Aslında devletin geleceğini düşündüğü söylenen Çandarlı; İstanbul kuşatması sırasında Avrupa'da yeni bir haçlı ittifakı ortaya çıkacağından kuşkulandığını ve bu nedenle kuşatmanın zayıflatılmasını ve hatta kaldırılmasını II. Mehmet'e tavsiye etti. Bu tavsiyeleri orduda ve devlet kapılarında Çandarlı Halil Paşa'nın Bizans'tan rüşvet aldığı söylentilerinin dolaşmasına neden oldu. II. Mehmet bu dedikoduları çok ciddiye aldığını açıklayarak Baş vezir Çandarlı Halil'i görevinden azletti. Çandarlı Halil Paşa ve çocukları tutuklandı. Çocukları daha sonra serbest bırakıldı ama Çandarlı Halil Paşa Yedikule’de Altın Kapı’da kırk gün hapis edildi. 10 Temmuz’da gözlerine mil çekildi ve daha sonra 10 Temmuz 1453 tarihinde idam edildi. Boyun eğeceği yerde Sultan’a dik baktığı iddia edilir. Daha sonra oğlu İbrahim Paşa tarafından İznik’e götürülüp türbesine gömüldü.

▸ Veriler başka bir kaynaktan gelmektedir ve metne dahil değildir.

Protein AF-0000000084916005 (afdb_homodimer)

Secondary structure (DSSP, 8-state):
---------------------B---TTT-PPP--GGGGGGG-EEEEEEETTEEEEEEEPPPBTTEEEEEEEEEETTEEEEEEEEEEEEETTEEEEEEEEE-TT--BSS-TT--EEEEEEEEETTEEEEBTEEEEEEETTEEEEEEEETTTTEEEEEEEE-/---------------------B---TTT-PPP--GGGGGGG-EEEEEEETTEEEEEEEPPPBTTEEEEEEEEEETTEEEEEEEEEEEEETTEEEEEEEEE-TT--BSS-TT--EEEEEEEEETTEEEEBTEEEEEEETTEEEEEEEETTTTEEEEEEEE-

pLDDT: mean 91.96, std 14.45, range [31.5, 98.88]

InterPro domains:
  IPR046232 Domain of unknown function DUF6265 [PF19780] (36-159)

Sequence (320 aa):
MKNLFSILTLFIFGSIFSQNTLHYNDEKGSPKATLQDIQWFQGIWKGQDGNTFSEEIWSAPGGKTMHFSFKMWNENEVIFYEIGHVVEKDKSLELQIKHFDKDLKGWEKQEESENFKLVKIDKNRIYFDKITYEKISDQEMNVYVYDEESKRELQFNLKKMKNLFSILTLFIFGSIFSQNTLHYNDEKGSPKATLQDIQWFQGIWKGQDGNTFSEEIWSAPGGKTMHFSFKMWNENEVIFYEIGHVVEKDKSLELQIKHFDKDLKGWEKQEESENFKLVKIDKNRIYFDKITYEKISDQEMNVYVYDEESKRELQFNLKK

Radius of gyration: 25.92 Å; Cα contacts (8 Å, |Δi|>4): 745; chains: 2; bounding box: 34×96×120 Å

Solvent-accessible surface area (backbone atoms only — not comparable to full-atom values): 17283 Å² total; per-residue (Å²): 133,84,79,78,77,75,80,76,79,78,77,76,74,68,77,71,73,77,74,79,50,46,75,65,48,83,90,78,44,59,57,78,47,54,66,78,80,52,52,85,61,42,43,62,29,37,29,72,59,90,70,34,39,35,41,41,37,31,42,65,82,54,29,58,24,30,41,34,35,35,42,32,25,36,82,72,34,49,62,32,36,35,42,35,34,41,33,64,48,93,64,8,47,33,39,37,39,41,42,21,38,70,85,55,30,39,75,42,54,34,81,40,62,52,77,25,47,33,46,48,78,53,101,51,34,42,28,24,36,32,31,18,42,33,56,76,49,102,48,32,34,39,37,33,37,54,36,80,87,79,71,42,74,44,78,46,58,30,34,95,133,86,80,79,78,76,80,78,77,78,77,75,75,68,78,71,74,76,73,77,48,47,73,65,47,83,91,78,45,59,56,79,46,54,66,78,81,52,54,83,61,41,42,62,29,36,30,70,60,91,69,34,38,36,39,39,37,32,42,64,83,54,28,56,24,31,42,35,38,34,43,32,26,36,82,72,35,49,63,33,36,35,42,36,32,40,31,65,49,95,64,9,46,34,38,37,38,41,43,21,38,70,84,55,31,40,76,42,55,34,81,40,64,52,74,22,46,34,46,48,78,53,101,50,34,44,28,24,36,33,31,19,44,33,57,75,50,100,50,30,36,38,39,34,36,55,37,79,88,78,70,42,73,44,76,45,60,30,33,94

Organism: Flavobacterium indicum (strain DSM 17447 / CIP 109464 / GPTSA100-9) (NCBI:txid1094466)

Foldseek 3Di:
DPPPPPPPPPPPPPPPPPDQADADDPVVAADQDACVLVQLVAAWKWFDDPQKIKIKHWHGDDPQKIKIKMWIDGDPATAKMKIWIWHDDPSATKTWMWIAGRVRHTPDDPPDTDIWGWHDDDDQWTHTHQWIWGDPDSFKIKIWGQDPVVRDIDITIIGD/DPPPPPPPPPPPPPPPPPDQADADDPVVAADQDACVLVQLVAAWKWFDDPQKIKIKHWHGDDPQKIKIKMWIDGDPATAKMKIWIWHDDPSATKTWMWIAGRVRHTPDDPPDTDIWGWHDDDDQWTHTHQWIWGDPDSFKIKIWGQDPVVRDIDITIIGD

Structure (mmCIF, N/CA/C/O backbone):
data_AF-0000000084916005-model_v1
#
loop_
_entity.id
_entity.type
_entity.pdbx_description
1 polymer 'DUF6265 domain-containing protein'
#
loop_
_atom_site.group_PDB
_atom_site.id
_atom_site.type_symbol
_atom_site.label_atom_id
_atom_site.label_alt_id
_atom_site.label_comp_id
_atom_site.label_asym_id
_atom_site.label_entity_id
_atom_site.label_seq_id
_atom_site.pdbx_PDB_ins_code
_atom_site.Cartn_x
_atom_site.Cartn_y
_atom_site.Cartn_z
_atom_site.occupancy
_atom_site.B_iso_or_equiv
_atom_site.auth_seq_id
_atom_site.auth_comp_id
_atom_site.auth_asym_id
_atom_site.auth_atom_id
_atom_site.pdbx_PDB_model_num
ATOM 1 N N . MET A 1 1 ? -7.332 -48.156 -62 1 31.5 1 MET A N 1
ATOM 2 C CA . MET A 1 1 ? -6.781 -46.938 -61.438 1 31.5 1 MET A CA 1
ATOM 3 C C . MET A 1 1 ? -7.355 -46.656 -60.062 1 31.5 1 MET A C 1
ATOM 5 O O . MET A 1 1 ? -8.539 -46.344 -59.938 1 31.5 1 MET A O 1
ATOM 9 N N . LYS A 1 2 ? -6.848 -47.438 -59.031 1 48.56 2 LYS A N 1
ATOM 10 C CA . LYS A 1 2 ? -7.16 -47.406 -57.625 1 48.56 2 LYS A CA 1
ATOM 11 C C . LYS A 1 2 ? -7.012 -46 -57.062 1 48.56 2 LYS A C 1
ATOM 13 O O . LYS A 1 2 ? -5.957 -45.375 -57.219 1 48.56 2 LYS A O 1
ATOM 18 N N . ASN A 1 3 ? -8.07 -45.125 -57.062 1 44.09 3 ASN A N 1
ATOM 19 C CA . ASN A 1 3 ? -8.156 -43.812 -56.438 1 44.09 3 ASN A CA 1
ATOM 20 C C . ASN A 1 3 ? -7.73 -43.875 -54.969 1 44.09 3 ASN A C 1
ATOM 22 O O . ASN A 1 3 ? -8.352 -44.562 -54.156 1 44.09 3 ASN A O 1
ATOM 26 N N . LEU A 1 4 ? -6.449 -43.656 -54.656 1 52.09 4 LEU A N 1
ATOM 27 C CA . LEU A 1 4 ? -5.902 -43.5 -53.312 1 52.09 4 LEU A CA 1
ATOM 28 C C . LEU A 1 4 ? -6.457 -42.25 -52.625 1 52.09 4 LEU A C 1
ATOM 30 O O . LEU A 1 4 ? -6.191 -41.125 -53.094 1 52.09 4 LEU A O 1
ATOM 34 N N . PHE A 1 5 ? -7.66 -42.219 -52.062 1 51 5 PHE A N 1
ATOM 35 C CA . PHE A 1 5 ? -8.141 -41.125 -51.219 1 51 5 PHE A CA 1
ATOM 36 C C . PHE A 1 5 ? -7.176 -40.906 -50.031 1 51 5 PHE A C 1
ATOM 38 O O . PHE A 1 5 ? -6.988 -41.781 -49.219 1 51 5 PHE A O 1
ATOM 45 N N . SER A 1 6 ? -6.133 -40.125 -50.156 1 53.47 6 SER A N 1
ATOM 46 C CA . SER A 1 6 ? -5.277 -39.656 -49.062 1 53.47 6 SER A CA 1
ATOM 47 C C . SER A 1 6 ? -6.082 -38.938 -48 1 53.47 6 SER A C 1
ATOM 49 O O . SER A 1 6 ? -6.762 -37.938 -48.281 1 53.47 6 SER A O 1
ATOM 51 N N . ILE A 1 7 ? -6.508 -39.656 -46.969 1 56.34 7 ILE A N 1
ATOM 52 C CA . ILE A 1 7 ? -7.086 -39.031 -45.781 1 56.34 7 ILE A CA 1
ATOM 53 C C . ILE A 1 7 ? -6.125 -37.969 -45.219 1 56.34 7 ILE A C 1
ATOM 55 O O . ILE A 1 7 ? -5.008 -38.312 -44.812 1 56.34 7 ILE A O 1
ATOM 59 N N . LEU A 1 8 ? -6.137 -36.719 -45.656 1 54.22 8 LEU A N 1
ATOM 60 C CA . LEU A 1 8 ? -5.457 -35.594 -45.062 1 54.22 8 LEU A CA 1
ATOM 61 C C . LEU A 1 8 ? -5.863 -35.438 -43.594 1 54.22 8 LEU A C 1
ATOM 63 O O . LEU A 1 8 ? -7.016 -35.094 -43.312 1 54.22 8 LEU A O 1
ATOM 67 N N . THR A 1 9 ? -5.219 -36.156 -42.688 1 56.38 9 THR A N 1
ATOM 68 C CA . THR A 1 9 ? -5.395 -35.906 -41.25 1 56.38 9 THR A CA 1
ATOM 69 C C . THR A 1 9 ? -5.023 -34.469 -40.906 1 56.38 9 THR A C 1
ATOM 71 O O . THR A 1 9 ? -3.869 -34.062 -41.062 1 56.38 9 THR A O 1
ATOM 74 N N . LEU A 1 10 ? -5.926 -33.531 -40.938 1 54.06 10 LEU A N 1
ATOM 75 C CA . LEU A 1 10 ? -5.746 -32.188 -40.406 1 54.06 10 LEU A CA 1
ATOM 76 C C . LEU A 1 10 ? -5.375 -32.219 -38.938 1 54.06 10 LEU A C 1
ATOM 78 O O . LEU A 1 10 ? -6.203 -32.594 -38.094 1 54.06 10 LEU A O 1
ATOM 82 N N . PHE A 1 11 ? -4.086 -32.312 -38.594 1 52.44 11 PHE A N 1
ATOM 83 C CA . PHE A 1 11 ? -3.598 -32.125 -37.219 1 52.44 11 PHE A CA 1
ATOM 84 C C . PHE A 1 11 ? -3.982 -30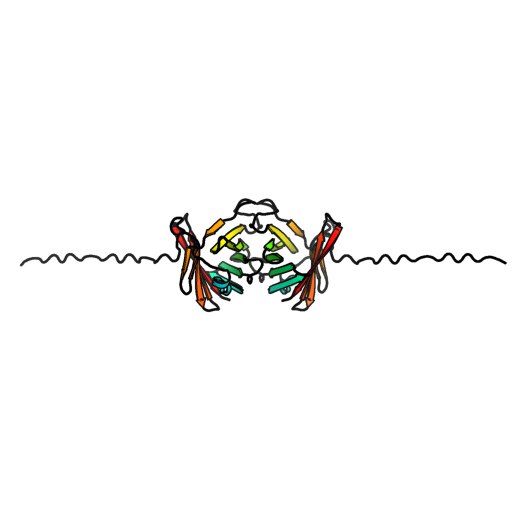.719 -36.719 1 52.44 11 PHE A C 1
ATOM 86 O O . PHE A 1 11 ? -3.453 -29.719 -37.188 1 52.44 11 PHE A O 1
ATOM 93 N N . ILE A 1 12 ? -5.172 -30.531 -36.188 1 51.16 12 ILE A N 1
ATOM 94 C CA . ILE A 1 12 ? -5.488 -29.312 -35.469 1 51.16 12 ILE A CA 1
ATOM 95 C C . ILE A 1 12 ? -4.496 -29.125 -34.312 1 51.16 12 ILE A C 1
ATOM 97 O O . ILE A 1 12 ? -4.512 -29.875 -33.344 1 51.16 12 ILE A O 1
ATOM 101 N N . PHE A 1 13 ? -3.295 -28.656 -34.594 1 47.69 13 PHE A N 1
ATOM 102 C CA . PHE A 1 13 ? -2.438 -28.172 -33.5 1 47.69 13 PHE A CA 1
ATOM 103 C C . PHE A 1 13 ? -3.184 -27.188 -32.625 1 47.69 13 PHE A C 1
ATOM 105 O O . PHE A 1 13 ? -3.408 -26.047 -33 1 47.69 13 PHE A O 1
ATOM 112 N N . GLY A 1 14 ? -4.086 -27.672 -31.812 1 44.94 14 GLY A N 1
ATOM 113 C CA . GLY A 1 14 ? -4.52 -26.766 -30.766 1 44.94 14 GLY A CA 1
ATOM 114 C C . GLY A 1 14 ? -3.371 -26.062 -30.062 1 44.94 14 GLY A C 1
ATOM 115 O O . GLY A 1 14 ? -2.443 -26.703 -29.578 1 44.94 14 GLY A O 1
ATOM 116 N N . SER A 1 15 ? -2.969 -24.938 -30.438 1 49.09 15 SER A N 1
ATOM 117 C CA . SER A 1 15 ? -2.07 -24.125 -29.625 1 49.09 15 SER A CA 1
ATOM 118 C C . SER A 1 15 ? -2.383 -24.281 -28.141 1 49.09 15 SER A C 1
ATOM 120 O O . SER A 1 15 ? -3.424 -23.812 -27.672 1 49.09 15 SER A O 1
ATOM 122 N N . ILE A 1 16 ? -2.037 -25.375 -27.5 1 51.06 16 ILE A N 1
ATOM 123 C CA . ILE A 1 16 ? -2.148 -25.484 -26.047 1 51.06 16 ILE A CA 1
ATOM 124 C C . ILE A 1 16 ? -1.534 -24.266 -25.391 1 51.06 16 ILE A C 1
ATOM 126 O O . ILE A 1 16 ? -0.316 -24.062 -25.422 1 51.06 16 ILE A O 1
ATOM 130 N N . PHE A 1 17 ? -2.164 -23.125 -25.5 1 56.19 17 PHE A N 1
ATOM 131 C CA . PHE A 1 17 ? -1.688 -22.047 -24.625 1 56.19 17 PHE A CA 1
ATOM 132 C C . PHE A 1 17 ? -1.379 -22.594 -23.234 1 56.19 17 PHE A C 1
ATOM 134 O O . PHE A 1 17 ? -2.244 -23.188 -22.578 1 56.19 17 PHE A O 1
ATOM 141 N N . SER A 1 18 ? -0.127 -22.969 -23.094 1 66.81 18 SER A N 1
ATOM 142 C CA . SER A 1 18 ? 0.333 -23.453 -21.797 1 66.81 18 SER A CA 1
ATOM 143 C C . SER A 1 18 ? -0.107 -22.531 -20.672 1 66.81 18 SER A C 1
ATOM 145 O O . SER A 1 18 ? 0.081 -21.312 -20.75 1 66.81 18 SER A O 1
ATOM 147 N N . GLN A 1 19 ? -0.956 -22.906 -19.797 1 89.44 19 GLN A N 1
ATOM 148 C CA . GLN A 1 19 ? -1.469 -22.203 -18.625 1 89.44 19 GLN A CA 1
ATOM 149 C C . GLN A 1 19 ? -0.343 -21.844 -17.672 1 89.44 19 GLN A C 1
ATOM 151 O O . GLN A 1 19 ? 0.475 -22.703 -17.312 1 89.44 19 GLN A O 1
ATOM 156 N N . ASN A 1 20 ? -0.119 -20.594 -17.391 1 96.69 20 ASN A N 1
ATOM 157 C CA . ASN A 1 20 ? 0.952 -20.109 -16.531 1 96.69 20 ASN A CA 1
ATOM 158 C C . ASN A 1 20 ? 0.547 -20.156 -15.055 1 96.69 20 ASN A C 1
ATOM 160 O O . ASN A 1 20 ? 1.387 -19.969 -14.172 1 96.69 20 ASN A O 1
ATOM 164 N N . THR A 1 21 ? -0.711 -20.391 -14.773 1 98 21 THR A N 1
ATOM 165 C CA . THR A 1 21 ? -1.18 -20.438 -13.391 1 98 21 THR A CA 1
ATOM 166 C C . THR A 1 21 ? -1.522 -21.875 -12.984 1 98 21 THR A C 1
ATOM 168 O O . THR A 1 21 ? -1.752 -22.734 -13.836 1 98 21 THR A O 1
ATOM 171 N N . LEU A 1 22 ? -1.422 -22.109 -11.703 1 97.5 22 LEU A N 1
ATOM 172 C CA . LEU A 1 22 ? -1.821 -23.391 -11.117 1 97.5 22 LEU A CA 1
ATOM 173 C C . LEU A 1 22 ? -2.924 -23.188 -10.078 1 97.5 22 LEU A C 1
ATOM 175 O O . LEU A 1 22 ? -3.188 -22.047 -9.656 1 97.5 22 LEU A O 1
ATOM 179 N N . HIS A 1 23 ? -3.607 -24.266 -9.805 1 97.25 23 HIS A N 1
ATOM 180 C CA . HIS A 1 23 ? -4.656 -24.25 -8.789 1 97.25 23 HIS A CA 1
ATOM 181 C C . HIS A 1 23 ? -4.238 -25.047 -7.555 1 97.25 23 HIS A C 1
ATOM 183 O O . HIS A 1 23 ? -3.627 -26.109 -7.676 1 97.25 23 HIS A O 1
ATOM 189 N N . TYR A 1 24 ? -4.566 -24.516 -6.41 1 97.62 24 TYR A N 1
ATOM 190 C CA . TYR A 1 24 ? -4.285 -25.188 -5.156 1 97.62 24 TYR A CA 1
ATOM 191 C C . TYR A 1 24 ? -5.121 -26.453 -5.02 1 97.62 24 TYR A C 1
ATOM 193 O O . TYR A 1 24 ? -6.281 -26.484 -5.438 1 97.62 24 TYR A O 1
ATOM 201 N N . ASN A 1 25 ? -4.43 -27.453 -4.441 1 96.12 25 ASN A N 1
ATOM 202 C CA . ASN A 1 25 ? -5.008 -28.766 -4.145 1 96.12 25 ASN A CA 1
ATOM 203 C C . ASN A 1 25 ? -4.797 -29.156 -2.682 1 96.12 25 ASN A C 1
ATOM 205 O O . ASN A 1 25 ? -3.66 -29.297 -2.232 1 96.12 25 ASN A O 1
ATOM 209 N N . ASP A 1 26 ? -5.922 -29.391 -1.95 1 93.19 26 ASP A N 1
ATOM 210 C CA . ASP A 1 26 ? -5.84 -29.656 -0.517 1 93.19 26 ASP A CA 1
ATOM 211 C C . ASP A 1 26 ? -5.078 -30.953 -0.239 1 93.19 26 ASP A C 1
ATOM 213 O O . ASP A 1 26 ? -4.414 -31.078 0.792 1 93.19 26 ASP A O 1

Sonuçta; II. Mehmet bu politikasıyla kendi otoritesini pekiştirmiş ve herkesin kendisine-genç sultana- boyun eğmesini sağlamıştır. Çandarlı Halil paşanın idamı ile Osmanlı hükümranlığında dönme/devşirme kökenlilerin yüzyıllar boyu sürecek olan iktidarı başlamıştır. Türkmen kökenli diğer güçlü aileler hızla yönetim merkezinden uzaklaştırılmış sınır illerine sürgün edilmiş ve cephelerden kullanılmışlardır.